A South African Airways aircraft on the apron of Frankfurt Airport in 2018.
Silas Stein/picture alliance via Getty Images
- SAA business rescue practitioners have proposed a new rescue plan ahead of the creditors’ vote next week.
- The plan proposes a better deal for employees, including financial support and training during a temporary lay-off scheme.
- However, the plan still proposes that 1 000 of the airline’s currently 4 700-strong workforce should be retained.
South African Airways employees are set to walk off with a better deal under amendments to the proposed business rescue plan for the embattled airline.
The flag carrier faces the prospect of liquidation if the plan is not adopted. Creditors are set to vote on the proposed plan next week, on 14 July.
A document published on Wednesday by insolvency practitioners Matuson and Associates thrashed out a range of benefits which have been proposed for the employees.
In an apparent concession to unions, while the restructured SAA will still retain 1 000 staff members of its 4 700-strong workforce, 1 000 staff will be placed on a temporary training or lay-off scheme for a year, during which time they will receive financial assistance towards UIF, as well as pension and medical aid payments.
“SAA will contribute a maximum of R4 650 per month towards each employee’s pension, UIF and company medical aid in respect of the employees placed on temporary or training lay-off,” the document said.
This provision was not part of the previous plan.

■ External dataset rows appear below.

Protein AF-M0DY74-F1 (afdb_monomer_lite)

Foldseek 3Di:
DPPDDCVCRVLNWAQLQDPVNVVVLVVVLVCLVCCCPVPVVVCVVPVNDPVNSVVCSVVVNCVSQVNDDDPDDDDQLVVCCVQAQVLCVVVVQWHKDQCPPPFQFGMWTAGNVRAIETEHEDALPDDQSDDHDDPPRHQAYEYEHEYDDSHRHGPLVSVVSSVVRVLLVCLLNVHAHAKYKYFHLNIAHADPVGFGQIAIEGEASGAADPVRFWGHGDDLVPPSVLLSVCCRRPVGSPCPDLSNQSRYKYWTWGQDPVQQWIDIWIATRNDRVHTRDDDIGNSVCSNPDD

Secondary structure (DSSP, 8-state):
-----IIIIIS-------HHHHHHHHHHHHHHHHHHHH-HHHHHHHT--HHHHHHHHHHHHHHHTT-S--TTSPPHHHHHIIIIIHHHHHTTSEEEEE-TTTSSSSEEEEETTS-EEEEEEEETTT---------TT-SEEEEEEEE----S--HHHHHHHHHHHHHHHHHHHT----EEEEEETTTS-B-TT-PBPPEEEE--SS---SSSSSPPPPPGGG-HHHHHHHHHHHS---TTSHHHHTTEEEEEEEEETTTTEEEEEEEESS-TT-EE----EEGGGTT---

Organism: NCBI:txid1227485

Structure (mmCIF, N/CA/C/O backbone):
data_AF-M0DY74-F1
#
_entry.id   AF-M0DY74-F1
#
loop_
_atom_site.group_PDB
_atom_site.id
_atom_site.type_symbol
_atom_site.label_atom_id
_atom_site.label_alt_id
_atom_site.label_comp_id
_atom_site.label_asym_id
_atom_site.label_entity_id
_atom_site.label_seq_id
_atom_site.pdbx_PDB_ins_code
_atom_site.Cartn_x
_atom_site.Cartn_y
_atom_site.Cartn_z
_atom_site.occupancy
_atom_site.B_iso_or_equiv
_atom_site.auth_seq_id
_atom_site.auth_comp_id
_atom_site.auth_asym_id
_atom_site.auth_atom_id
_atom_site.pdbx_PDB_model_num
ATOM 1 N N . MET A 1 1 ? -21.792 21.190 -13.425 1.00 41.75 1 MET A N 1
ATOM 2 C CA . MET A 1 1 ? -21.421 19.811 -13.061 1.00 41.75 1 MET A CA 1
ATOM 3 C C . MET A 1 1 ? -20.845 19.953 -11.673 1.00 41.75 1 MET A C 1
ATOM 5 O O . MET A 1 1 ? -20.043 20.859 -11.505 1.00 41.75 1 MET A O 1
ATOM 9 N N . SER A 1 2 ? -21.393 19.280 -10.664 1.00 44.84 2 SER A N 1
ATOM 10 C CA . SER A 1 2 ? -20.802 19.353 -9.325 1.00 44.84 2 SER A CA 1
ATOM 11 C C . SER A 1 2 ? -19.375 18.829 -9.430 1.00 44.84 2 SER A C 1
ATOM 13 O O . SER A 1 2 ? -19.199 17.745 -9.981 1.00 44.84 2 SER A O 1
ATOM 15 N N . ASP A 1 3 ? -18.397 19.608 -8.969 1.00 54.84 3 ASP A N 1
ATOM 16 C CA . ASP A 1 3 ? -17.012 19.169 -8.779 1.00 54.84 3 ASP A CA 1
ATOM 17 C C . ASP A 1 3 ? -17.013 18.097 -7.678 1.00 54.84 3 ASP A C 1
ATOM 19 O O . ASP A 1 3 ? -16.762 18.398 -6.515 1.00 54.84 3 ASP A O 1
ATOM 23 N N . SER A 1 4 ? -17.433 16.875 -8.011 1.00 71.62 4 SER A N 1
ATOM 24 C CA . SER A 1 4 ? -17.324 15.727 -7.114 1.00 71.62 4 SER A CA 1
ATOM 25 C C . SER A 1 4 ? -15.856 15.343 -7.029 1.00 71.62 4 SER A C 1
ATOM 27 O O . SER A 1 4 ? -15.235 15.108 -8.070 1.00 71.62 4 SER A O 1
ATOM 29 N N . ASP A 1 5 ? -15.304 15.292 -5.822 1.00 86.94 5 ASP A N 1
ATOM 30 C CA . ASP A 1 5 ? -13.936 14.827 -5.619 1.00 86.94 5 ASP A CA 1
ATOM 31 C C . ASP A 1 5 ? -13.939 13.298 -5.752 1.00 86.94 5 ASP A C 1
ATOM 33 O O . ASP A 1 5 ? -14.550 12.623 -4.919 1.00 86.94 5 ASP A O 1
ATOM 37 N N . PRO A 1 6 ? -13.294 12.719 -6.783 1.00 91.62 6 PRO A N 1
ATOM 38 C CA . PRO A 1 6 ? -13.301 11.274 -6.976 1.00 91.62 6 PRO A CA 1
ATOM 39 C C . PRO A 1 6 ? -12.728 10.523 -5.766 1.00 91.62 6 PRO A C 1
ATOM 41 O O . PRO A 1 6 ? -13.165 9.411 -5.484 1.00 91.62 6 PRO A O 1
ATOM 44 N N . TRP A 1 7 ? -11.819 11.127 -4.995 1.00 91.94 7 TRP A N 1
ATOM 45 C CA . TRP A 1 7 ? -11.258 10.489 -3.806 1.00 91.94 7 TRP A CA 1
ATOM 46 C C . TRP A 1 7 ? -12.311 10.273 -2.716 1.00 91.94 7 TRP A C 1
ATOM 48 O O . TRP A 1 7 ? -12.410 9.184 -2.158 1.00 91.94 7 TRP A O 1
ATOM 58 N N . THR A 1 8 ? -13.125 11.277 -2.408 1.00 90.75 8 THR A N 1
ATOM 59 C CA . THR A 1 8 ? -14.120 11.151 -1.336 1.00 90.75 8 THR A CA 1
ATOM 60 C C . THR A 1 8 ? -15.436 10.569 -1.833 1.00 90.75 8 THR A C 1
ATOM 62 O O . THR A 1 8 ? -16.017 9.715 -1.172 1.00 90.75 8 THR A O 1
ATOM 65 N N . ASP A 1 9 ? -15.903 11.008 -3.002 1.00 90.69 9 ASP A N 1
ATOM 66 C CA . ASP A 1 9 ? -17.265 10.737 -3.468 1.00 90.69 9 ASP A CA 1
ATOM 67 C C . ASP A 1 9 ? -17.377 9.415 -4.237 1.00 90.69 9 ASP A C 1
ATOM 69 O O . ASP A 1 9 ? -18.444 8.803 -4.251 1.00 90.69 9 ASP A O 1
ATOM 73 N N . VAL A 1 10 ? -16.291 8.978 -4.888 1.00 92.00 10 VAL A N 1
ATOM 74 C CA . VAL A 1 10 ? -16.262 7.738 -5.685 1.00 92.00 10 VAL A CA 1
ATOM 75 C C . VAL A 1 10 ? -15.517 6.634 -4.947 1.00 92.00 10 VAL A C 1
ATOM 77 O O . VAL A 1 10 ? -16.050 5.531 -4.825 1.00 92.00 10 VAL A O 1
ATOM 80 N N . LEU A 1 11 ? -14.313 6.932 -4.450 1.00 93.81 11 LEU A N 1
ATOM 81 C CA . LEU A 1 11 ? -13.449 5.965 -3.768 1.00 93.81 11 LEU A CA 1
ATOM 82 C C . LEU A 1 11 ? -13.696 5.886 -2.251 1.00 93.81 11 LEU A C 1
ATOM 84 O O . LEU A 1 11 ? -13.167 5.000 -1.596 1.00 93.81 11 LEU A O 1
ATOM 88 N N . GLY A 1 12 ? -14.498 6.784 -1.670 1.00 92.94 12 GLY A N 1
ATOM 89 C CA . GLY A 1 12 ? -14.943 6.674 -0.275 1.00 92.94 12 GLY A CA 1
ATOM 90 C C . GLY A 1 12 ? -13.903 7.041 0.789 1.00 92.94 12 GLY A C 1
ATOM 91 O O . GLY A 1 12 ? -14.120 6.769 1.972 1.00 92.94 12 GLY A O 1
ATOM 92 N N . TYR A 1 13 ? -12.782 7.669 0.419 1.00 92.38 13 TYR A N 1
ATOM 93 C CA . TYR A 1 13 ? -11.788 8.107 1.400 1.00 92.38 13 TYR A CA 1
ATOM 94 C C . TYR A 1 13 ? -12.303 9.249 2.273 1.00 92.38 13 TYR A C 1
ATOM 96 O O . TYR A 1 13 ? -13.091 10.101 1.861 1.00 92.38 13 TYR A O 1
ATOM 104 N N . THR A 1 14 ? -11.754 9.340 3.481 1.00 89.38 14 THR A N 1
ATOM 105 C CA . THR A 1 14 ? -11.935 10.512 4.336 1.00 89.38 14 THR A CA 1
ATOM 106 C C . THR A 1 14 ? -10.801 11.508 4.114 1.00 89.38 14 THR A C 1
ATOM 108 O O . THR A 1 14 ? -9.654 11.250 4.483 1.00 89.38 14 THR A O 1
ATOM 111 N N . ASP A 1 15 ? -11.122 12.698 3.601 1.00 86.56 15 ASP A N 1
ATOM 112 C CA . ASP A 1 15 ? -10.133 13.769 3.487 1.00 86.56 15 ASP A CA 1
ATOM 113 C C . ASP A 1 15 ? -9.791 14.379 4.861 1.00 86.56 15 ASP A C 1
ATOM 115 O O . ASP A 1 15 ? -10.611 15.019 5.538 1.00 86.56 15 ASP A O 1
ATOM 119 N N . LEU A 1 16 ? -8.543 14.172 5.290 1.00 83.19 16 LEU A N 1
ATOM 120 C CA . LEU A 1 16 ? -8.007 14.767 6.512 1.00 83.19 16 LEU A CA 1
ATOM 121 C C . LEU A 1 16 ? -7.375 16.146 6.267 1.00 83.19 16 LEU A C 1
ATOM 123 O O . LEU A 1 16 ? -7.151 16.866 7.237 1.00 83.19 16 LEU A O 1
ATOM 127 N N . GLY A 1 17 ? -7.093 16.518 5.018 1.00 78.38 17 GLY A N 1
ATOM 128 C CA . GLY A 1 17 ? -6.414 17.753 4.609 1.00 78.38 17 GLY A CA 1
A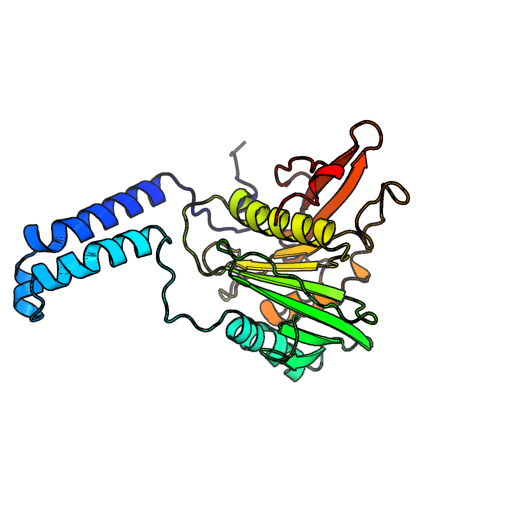TOM 129 C C . GLY A 1 17 ? -7.323 18.975 4.463 1.00 78.38 17 GLY A C 1
ATOM 130 O O . GLY A 1 17 ? -6.944 19.942 3.808 1.00 78.38 17 GLY A O 1
ATOM 131 N N . THR A 1 18 ? -8.518 18.951 5.052 1.00 80.88 18 THR A N 1
ATOM 132 C CA . THR A 1 18 ? -9.481 20.055 4.937 1.00 80.88 18 THR A CA 1
ATOM 133 C C . THR A 1 18 ? -9.088 21.258 5.801 1.00 80.88 18 THR A C 1
ATOM 135 O O . THR A 1 18 ? -8.667 21.098 6.949 1.00 80.88 18 THR A O 1
ATOM 138 N N . GLU A 1 19 ? -9.326 22.482 5.305 1.00 78.00 19 GLU A N 1
ATOM 139 C CA . GLU A 1 19 ? -9.079 23.732 6.056 1.00 78.00 19 GLU A CA 1
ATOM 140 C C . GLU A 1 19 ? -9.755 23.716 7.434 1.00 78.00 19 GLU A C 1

The South African Cabin Crew Association has advised members to accept severance packages. About R2.2 billion has been put aside to fund these severance packages, according to the business rescue plan.
The revised plan further states that employees who are retrenched will be in a “better financial position than in a liquidation” as they will receive full payment of their post-commencement claims. The retained employees will continue to be employed and receive their respective salaries.
In terms of creditors’ claims, lenders will exercise their right to utilise the government guarantee scheme if no payment takes place by 31 August 2020, according to the plan. No assets of the airline would be are made available to pay creditors’ claims in terms of the business rescue plan.
SAA went into business rescue in December 2019 following years of losses and repeated state bailouts.